Long-range weather forecasts have had an enduring popular appeal – particularly for Australian farmers concerned about the possibility of drought.
In the National Archives collection are the predictions for 1908 of one long-range ‘weather prophet’.
Mr J Harcourt Giddons, an ‘astronomical meteorologist’ of South Australia, published the annual Commonwealth Weather Chart for 28 years from 1898. He claimed to be able to predict weather up to 18 months in advance, ‘eclipsing the best efforts of the scientists of the day’.

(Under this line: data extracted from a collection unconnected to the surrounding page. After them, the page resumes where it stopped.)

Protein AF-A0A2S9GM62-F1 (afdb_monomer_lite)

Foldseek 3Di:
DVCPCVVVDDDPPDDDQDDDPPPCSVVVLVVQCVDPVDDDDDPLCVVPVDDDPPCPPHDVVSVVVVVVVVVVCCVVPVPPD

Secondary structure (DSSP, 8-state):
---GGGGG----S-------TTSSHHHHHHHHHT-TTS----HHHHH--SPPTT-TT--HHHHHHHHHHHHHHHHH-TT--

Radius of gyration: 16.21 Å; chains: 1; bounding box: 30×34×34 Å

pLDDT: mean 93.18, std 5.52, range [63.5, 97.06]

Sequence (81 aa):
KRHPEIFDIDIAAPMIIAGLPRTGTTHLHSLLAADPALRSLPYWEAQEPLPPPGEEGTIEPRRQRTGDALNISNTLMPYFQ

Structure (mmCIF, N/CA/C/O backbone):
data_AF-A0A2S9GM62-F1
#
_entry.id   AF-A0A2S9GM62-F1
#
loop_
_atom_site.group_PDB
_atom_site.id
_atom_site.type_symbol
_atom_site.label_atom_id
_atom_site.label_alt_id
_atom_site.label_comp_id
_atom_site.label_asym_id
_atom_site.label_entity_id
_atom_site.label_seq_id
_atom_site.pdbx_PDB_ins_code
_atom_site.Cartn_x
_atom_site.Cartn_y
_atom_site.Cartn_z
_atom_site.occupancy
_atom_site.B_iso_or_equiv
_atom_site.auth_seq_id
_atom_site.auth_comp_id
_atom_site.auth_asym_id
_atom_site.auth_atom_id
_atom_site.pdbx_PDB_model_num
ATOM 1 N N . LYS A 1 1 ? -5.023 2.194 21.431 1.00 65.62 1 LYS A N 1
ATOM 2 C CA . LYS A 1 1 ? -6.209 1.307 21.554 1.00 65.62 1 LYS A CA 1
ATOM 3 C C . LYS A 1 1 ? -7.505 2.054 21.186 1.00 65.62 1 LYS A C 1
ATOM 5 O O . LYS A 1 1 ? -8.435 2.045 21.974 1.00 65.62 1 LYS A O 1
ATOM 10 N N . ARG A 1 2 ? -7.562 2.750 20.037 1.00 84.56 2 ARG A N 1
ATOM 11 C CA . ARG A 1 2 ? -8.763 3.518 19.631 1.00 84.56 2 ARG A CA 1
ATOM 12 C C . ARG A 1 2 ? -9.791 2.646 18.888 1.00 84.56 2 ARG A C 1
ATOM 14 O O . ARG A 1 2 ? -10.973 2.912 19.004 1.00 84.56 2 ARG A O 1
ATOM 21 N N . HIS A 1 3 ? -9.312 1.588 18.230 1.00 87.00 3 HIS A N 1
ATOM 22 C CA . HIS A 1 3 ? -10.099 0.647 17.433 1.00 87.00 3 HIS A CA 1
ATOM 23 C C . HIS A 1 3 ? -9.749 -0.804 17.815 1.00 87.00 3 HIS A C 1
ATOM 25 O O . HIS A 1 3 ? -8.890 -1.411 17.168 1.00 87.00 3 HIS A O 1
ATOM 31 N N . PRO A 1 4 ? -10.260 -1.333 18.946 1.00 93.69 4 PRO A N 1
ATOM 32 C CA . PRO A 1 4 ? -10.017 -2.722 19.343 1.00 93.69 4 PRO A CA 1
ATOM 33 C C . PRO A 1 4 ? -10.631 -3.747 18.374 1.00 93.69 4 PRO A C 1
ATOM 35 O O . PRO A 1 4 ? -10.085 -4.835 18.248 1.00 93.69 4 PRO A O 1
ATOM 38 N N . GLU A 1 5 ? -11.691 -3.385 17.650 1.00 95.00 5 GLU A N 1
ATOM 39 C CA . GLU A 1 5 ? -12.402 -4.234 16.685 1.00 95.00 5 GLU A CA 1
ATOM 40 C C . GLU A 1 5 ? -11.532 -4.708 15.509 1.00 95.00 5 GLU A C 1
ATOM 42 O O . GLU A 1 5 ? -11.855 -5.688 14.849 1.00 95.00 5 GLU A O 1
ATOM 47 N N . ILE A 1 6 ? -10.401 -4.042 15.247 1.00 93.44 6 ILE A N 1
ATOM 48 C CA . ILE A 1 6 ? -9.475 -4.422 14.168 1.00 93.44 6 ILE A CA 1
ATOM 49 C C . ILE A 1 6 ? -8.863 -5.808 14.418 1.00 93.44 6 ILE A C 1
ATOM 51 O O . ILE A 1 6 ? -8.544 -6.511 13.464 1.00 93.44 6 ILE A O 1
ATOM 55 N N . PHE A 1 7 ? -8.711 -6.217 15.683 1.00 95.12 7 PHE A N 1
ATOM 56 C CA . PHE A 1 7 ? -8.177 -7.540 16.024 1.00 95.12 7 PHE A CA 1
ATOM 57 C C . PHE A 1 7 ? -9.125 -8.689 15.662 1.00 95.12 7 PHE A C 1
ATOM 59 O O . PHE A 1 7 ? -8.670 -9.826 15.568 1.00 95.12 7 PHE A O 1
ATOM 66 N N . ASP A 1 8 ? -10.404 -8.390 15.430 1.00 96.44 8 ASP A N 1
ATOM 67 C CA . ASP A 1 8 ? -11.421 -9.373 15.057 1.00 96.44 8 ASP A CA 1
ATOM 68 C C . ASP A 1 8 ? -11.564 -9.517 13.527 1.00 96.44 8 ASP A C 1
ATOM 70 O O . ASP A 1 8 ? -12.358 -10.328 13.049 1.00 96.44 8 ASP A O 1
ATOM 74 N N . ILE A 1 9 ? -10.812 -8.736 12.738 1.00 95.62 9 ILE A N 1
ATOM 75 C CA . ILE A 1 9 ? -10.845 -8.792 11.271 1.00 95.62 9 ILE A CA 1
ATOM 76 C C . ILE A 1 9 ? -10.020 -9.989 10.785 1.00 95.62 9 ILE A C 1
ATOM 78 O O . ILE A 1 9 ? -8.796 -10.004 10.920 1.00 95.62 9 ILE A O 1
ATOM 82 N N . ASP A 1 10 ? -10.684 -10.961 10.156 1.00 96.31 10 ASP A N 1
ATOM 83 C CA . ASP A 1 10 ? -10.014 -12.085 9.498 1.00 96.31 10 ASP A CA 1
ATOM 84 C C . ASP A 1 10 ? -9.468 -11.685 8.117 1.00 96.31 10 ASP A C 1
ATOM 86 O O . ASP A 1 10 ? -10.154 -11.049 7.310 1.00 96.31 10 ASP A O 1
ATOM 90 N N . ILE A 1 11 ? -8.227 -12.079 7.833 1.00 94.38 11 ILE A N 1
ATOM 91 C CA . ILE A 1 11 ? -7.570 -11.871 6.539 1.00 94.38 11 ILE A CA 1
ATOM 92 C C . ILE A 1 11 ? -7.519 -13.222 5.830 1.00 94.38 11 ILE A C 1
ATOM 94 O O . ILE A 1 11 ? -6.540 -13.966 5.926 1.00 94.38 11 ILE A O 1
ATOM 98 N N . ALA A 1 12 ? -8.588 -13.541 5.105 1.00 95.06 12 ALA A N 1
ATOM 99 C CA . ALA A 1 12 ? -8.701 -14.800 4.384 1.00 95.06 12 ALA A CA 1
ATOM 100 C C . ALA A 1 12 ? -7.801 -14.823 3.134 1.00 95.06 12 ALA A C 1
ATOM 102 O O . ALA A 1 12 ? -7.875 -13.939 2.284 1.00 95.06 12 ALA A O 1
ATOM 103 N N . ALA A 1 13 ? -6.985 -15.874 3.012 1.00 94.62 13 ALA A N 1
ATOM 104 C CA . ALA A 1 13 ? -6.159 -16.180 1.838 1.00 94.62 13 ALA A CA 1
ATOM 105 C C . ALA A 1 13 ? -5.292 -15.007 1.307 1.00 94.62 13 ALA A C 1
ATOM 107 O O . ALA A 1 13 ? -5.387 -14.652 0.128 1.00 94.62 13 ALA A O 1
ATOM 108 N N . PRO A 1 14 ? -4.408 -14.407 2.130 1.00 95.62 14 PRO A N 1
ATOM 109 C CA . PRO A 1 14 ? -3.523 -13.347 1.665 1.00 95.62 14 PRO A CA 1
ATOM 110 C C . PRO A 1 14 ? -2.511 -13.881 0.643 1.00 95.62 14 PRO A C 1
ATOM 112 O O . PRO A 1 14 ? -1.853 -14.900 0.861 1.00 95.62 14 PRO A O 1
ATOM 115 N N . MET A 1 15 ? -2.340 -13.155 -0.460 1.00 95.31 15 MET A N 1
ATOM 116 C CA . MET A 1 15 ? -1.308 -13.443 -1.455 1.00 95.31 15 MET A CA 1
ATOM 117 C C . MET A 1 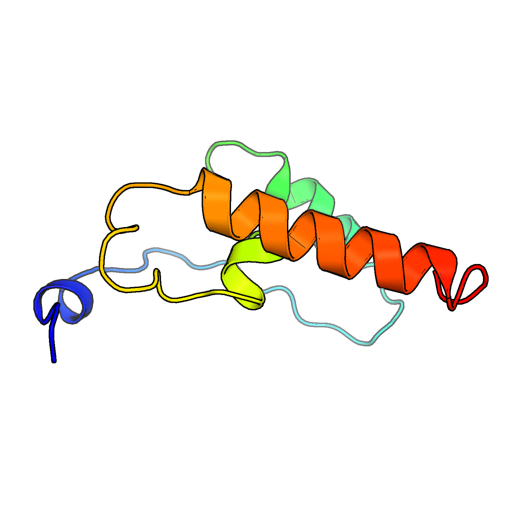15 ? -0.056 -12.618 -1.160 1.00 95.31 15 MET A C 1
ATOM 119 O O . MET A 1 15 ? -0.107 -11.390 -1.123 1.00 95.31 15 MET A O 1
ATOM 123 N N . ILE A 1 16 ? 1.081 -13.291 -0.976 1.00 95.81 16 ILE A N 1
ATOM 124 C CA . ILE A 1 16 ? 2.369 -12.647 -0.696 1.00 95.81 16 ILE A CA 1
ATOM 125 C C . ILE A 1 16 ? 3.292 -12.849 -1.895 1.00 95.81 16 ILE A C 1
ATOM 127 O O . ILE A 1 16 ? 3.594 -13.980 -2.274 1.00 95.81 16 ILE A O 1
ATOM 131 N N . ILE A 1 17 ? 3.768 -11.748 -2.477 1.00 95.69 17 ILE A N 1
ATOM 132 C CA . ILE A 1 17 ? 4.765 -11.775 -3.549 1.00 95.69 17 ILE A CA 1
ATOM 133 C C . ILE A 1 17 ? 6.146 -11.625 -2.917 1.00 95.69 17 ILE A C 1
ATOM 135 O O . ILE A 1 17 ? 6.461 -10.588 -2.337 1.00 95.69 17 ILE A O 1
ATOM 139 N N . ALA A 1 18 ? 6.979 -12.651 -3.059 1.00 96.00 18 ALA A N 1
ATOM 140 C CA . ALA A 1 18 ? 8.367 -12.641 -2.618 1.00 96.00 18 ALA A CA 1
ATOM 141 C C . ALA A 1 18 ? 9.291 -13.027 -3.779 1.00 96.00 18 ALA A C 1
ATOM 143 O O . ALA A 1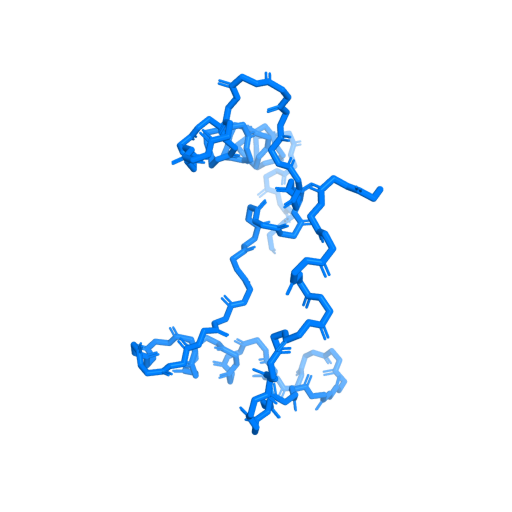 18 ? 8.948 -13.863 -4.613 1.00 96.00 18 ALA A O 1
ATOM 144 N N . GLY A 1 19 ? 10.468 -12.411 -3.838 1.00 94.75 19 GLY A N 1
ATOM 145 C CA . GLY A 1 19 ? 11.456 -12.654 -4.883 1.00 94.75 19 GLY A CA 1
ATOM 146 C C . GLY A 1 19 ? 12.617 -11.672 -4.789 1.00 94.75 19 GLY A C 1
ATOM 147 O O . GLY A 1 19 ? 12.549 -10.680 -4.062 1.00 94.75 19 GLY A O 1
ATOM 148 N N . LEU A 1 20 ? 13.694 -11.946 -5.525 1.00 97.06 20 LEU A N 1
ATOM 149 C CA . LEU A 1 20 ? 14.827 -11.027 -5.591 1.00 97.06 20 LEU A CA 1
ATOM 150 C C . LEU A 1 20 ? 14.424 -9.729 -6.309 1.00 97.06 20 LEU A C 1
ATOM 152 O O . LEU A 1 20 ? 13.577 -9.761 -7.215 1.00 97.06 20 LEU A O 1
ATOM 156 N N . PRO A 1 21 ? 15.054 -8.588 -5.981 1.00 94.00 21 PRO A N 1
ATOM 157 C CA . PRO A 1 21 ? 14.921 -7.387 -6.791 1.00 94.00 21 PRO A CA 1
ATOM 158 C C . PRO A 1 21 ? 15.195 -7.705 -8.267 1.00 94.00 21 PRO A C 1
ATOM 160 O O . PRO A 1 21 ? 16.097 -8.477 -8.583 1.00 94.00 21 PRO A O 1
ATOM 163 N N . ARG A 1 22 ? 14.429 -7.089 -9.177 1.00 93.94 22 ARG A N 1
ATOM 164 C CA . ARG A 1 22 ? 14.573 -7.243 -10.642 1.00 93.94 22 ARG A CA 1
ATOM 165 C C . ARG A 1 22 ? 14.166 -8.612 -11.221 1.00 93.94 22 ARG A C 1
ATOM 167 O O . ARG A 1 22 ? 14.511 -8.904 -12.358 1.00 93.94 22 ARG A O 1
ATOM 174 N N . THR A 1 23 ? 13.363 -9.406 -10.509 1.00 96.62 23 THR A N 1
ATOM 175 C CA . THR A 1 23 ? 12.796 -10.684 -11.013 1.00 96.62 23 THR A CA 1
ATOM 176 C C . THR A 1 23 ? 11.357 -10.577 -11.532 1.00 96.62 23 THR A C 1
ATOM 178 O O . THR A 1 23 ? 10.660 -11.574 -11.682 1.00 96.62 23 THR A O 1
ATOM 181 N N . GLY A 1 24 ? 10.883 -9.357 -11.807 1.00 95.69 24 GLY A N 1
ATOM 182 C CA . GLY A 1 24 ? 9.524 -9.125 -12.308 1.00 95.69 24 GLY A CA 1
ATOM 183 C C . GLY A 1 24 ? 8.435 -9.089 -11.229 1.00 95.69 24 GLY A C 1
ATOM 184 O O . GLY A 1 24 ? 7.261 -8.976 -11.572 1.00 95.69 24 GLY A O 1
ATOM 185 N N . THR A 1 25 ? 8.793 -9.102 -9.940 1.00 96.62 25 THR A N 1
ATOM 186 C CA . THR A 1 25 ? 7.836 -9.003 -8.819 1.00 96.62 25 THR A CA 1
ATOM 187 C C . THR A 1 25 ? 6.948 -7.761 -8.901 1.00 96.62 25 THR A C 1
ATOM 189 O O . THR A 1 25 ? 5.755 -7.857 -8.637 1.00 96.62 25 THR A O 1
ATOM 192 N N . THR A 1 26 ? 7.481 -6.619 -9.347 1.00 94.88 26 THR A N 1
ATOM 193 C CA . THR A 1 26 ? 6.692 -5.398 -9.590 1.00 94.88 26 THR A CA 1
ATOM 194 C C . THR A 1 26 ? 5.637 -5.601 -10.676 1.00 94.88 26 THR A C 1
ATOM 196 O O . THR A 1 26 ? 4.501 -5.177 -10.509 1.00 94.88 26 THR A O 1
ATOM 199 N N . HIS A 1 27 ? 5.990 -6.268 -11.780 1.00 96.31 27 HIS A N 1
ATOM 200 C CA . HIS A 1 27 ? 5.049 -6.517 -12.871 1.00 96.31 27 HIS A CA 1
ATOM 201 C C . HIS A 1 27 ? 3.940 -7.477 -12.433 1.00 96.31 27 HIS A C 1
ATOM 203 O O . HIS A 1 27 ? 2.766 -7.192 -12.649 1.00 96.31 27 HIS A O 1
ATOM 209 N N . LEU A 1 28 ? 4.305 -8.563 -11.745 1.00 96.62 28 LEU A N 1
ATOM 210 C CA . LEU A 1 28 ? 3.341 -9.498 -11.165 1.00 96.62 28 LEU A CA 1
ATOM 211 C C . LEU A 1 28 ? 2.406 -8.804 -10.164 1.00 96.62 28 LEU A C 1
ATOM 213 O O . LEU A 1 28 ? 1.198 -9.014 -10.214 1.00 96.62 28 LEU A O 1
ATOM 217 N N . HIS A 1 29 ? 2.950 -7.948 -9.294 1.00 96.31 29 HIS A N 1
ATOM 218 C CA . HIS A 1 29 ? 2.154 -7.156 -8.358 1.00 96.31 29 HIS A CA 1
ATOM 219 C C . HIS A 1 29 ? 1.144 -6.271 -9.091 1.00 96.31 29 HIS A C 1
ATOM 221 O O . HIS A 1 29 ? -0.032 -6.285 -8.744 1.00 96.31 29 HIS A O 1
ATOM 227 N N . SER A 1 30 ? 1.572 -5.545 -10.130 1.00 95.44 30 SER A N 1
ATOM 228 C CA . SER A 1 30 ? 0.678 -4.693 -10.921 1.00 95.44 30 SER A CA 1
ATOM 229 C C . SER A 1 30 ? -0.416 -5.479 -11.646 1.00 95.44 30 SER A C 1
ATOM 231 O O . SER A 1 30 ? -1.537 -4.991 -11.738 1.00 95.44 30 SER A O 1
ATOM 233 N N . LEU A 1 31 ? -0.117 -6.687 -12.140 1.00 96.62 31 LEU A N 1
ATOM 234 C CA . LEU A 1 31 ? -1.121 -7.552 -12.767 1.00 96.62 31 LEU A CA 1
ATOM 235 C C . LEU A 1 31 ? -2.185 -8.010 -11.764 1.00 96.62 31 LEU A C 1
ATOM 237 O O . LEU A 1 31 ? -3.371 -7.918 -12.060 1.00 96.62 31 LEU A O 1
ATOM 241 N N . LEU A 1 32 ? -1.775 -8.463 -10.577 1.00 96.31 32 LEU A N 1
ATOM 242 C CA . LEU A 1 32 ? -2.711 -8.880 -9.527 1.00 96.31 32 LEU A CA 1
ATOM 243 C C . LEU A 1 32 ? -3.524 -7.696 -8.983 1.00 96.31 32 LEU A C 1
ATOM 245 O O . LEU A 1 32 ? -4.713 -7.834 -8.729 1.00 96.31 32 LEU A O 1
ATOM 249 N N . ALA A 1 33 ? -2.909 -6.518 -8.854 1.00 95.88 33 ALA A N 1
ATOM 250 C CA . ALA A 1 33 ? -3.574 -5.302 -8.385 1.00 95.88 33 ALA A CA 1
ATOM 251 C C . ALA A 1 33 ? -4.652 -4.765 -9.348 1.00 95.88 33 ALA A C 1
ATOM 253 O O . ALA A 1 33 ? -5.456 -3.926 -8.948 1.00 95.88 33 ALA A O 1
ATOM 254 N N . ALA A 1 34 ? -4.665 -5.209 -10.609 1.00 96.19 34 ALA A N 1
ATOM 255 C CA . ALA A 1 34 ? -5.687 -4.822 -11.579 1.00 96.19 34 ALA A CA 1
ATOM 256 C C . ALA A 1 34 ? -7.018 -5.572 -11.385 1.00 96.19 34 ALA A C 1
ATOM 258 O O . ALA A 1 34 ? -8.039 -5.134 -11.918 1.00 96.19 34 ALA A O 1
ATOM 259 N N . ASP A 1 35 ? -7.019 -6.687 -10.647 1.00 96.56 35 ASP A N 1
ATOM 260 C CA . ASP A 1 35 ? -8.235 -7.434 -10.335 1.00 96.56 35 ASP A CA 1
ATOM 261 C C . ASP A 1 35 ? -9.010 -6.737 -9.198 1.00 96.56 35 ASP A C 1
ATOM 263 O O . ASP A 1 35 ? -8.494 -6.647 -8.083 1.00 96.56 35 ASP A O 1
ATOM 267 N N . PRO A 1 36 ? -10.255 -6.269 -9.422 1.00 95.00 36 PRO A N 1
ATOM 268 C CA . PRO A 1 36 ? -11.057 -5.621 -8.384 1.00 95.00 36 PRO A CA 1
ATOM 269 C C . PRO A 1 36 ? -11.448 -6.552 -7.224 1.00 95.00 36 PRO A C 1
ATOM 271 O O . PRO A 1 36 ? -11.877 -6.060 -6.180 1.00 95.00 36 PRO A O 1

This edition of the Weather Chart predicted the 1908 weekly weather for each state of Australia and seasonal weather for northern and southern Australia and even New Zealand. Giddons predicted that 1908 would be ‘rather a dry year’ based on ‘astronomical data’ and ‘personal observations’.
Testimonials declared Giddons a ‘prophet’, and his ‘unique and extraordinary forecasts’ based on ‘no mere conjecture’.
Although popular, such long-range forecasts failed to impress conventional meteorologists. From early colonial days, scientists had been working to establish a network of observers, gathering data to further our understanding of one of the most variable climates on earth.
Federation brought the chance to unite these efforts in a national system. The Constitution granted the new federal government power over meteorology, and in 1908 the Commonwealth Bureau of Meteorology commenced operations. Henry Ambrose Hunt, always sceptical of the claims of long-range forecasters, was appointed the first Commonwealth Meteorologist.
One hundred years later, the Commonwealth Bureau of Meteorology prepares us for daily and seasonal weather changes. So at least we usually have a pretty good idea whether to bring out the umbrella or the barbecue!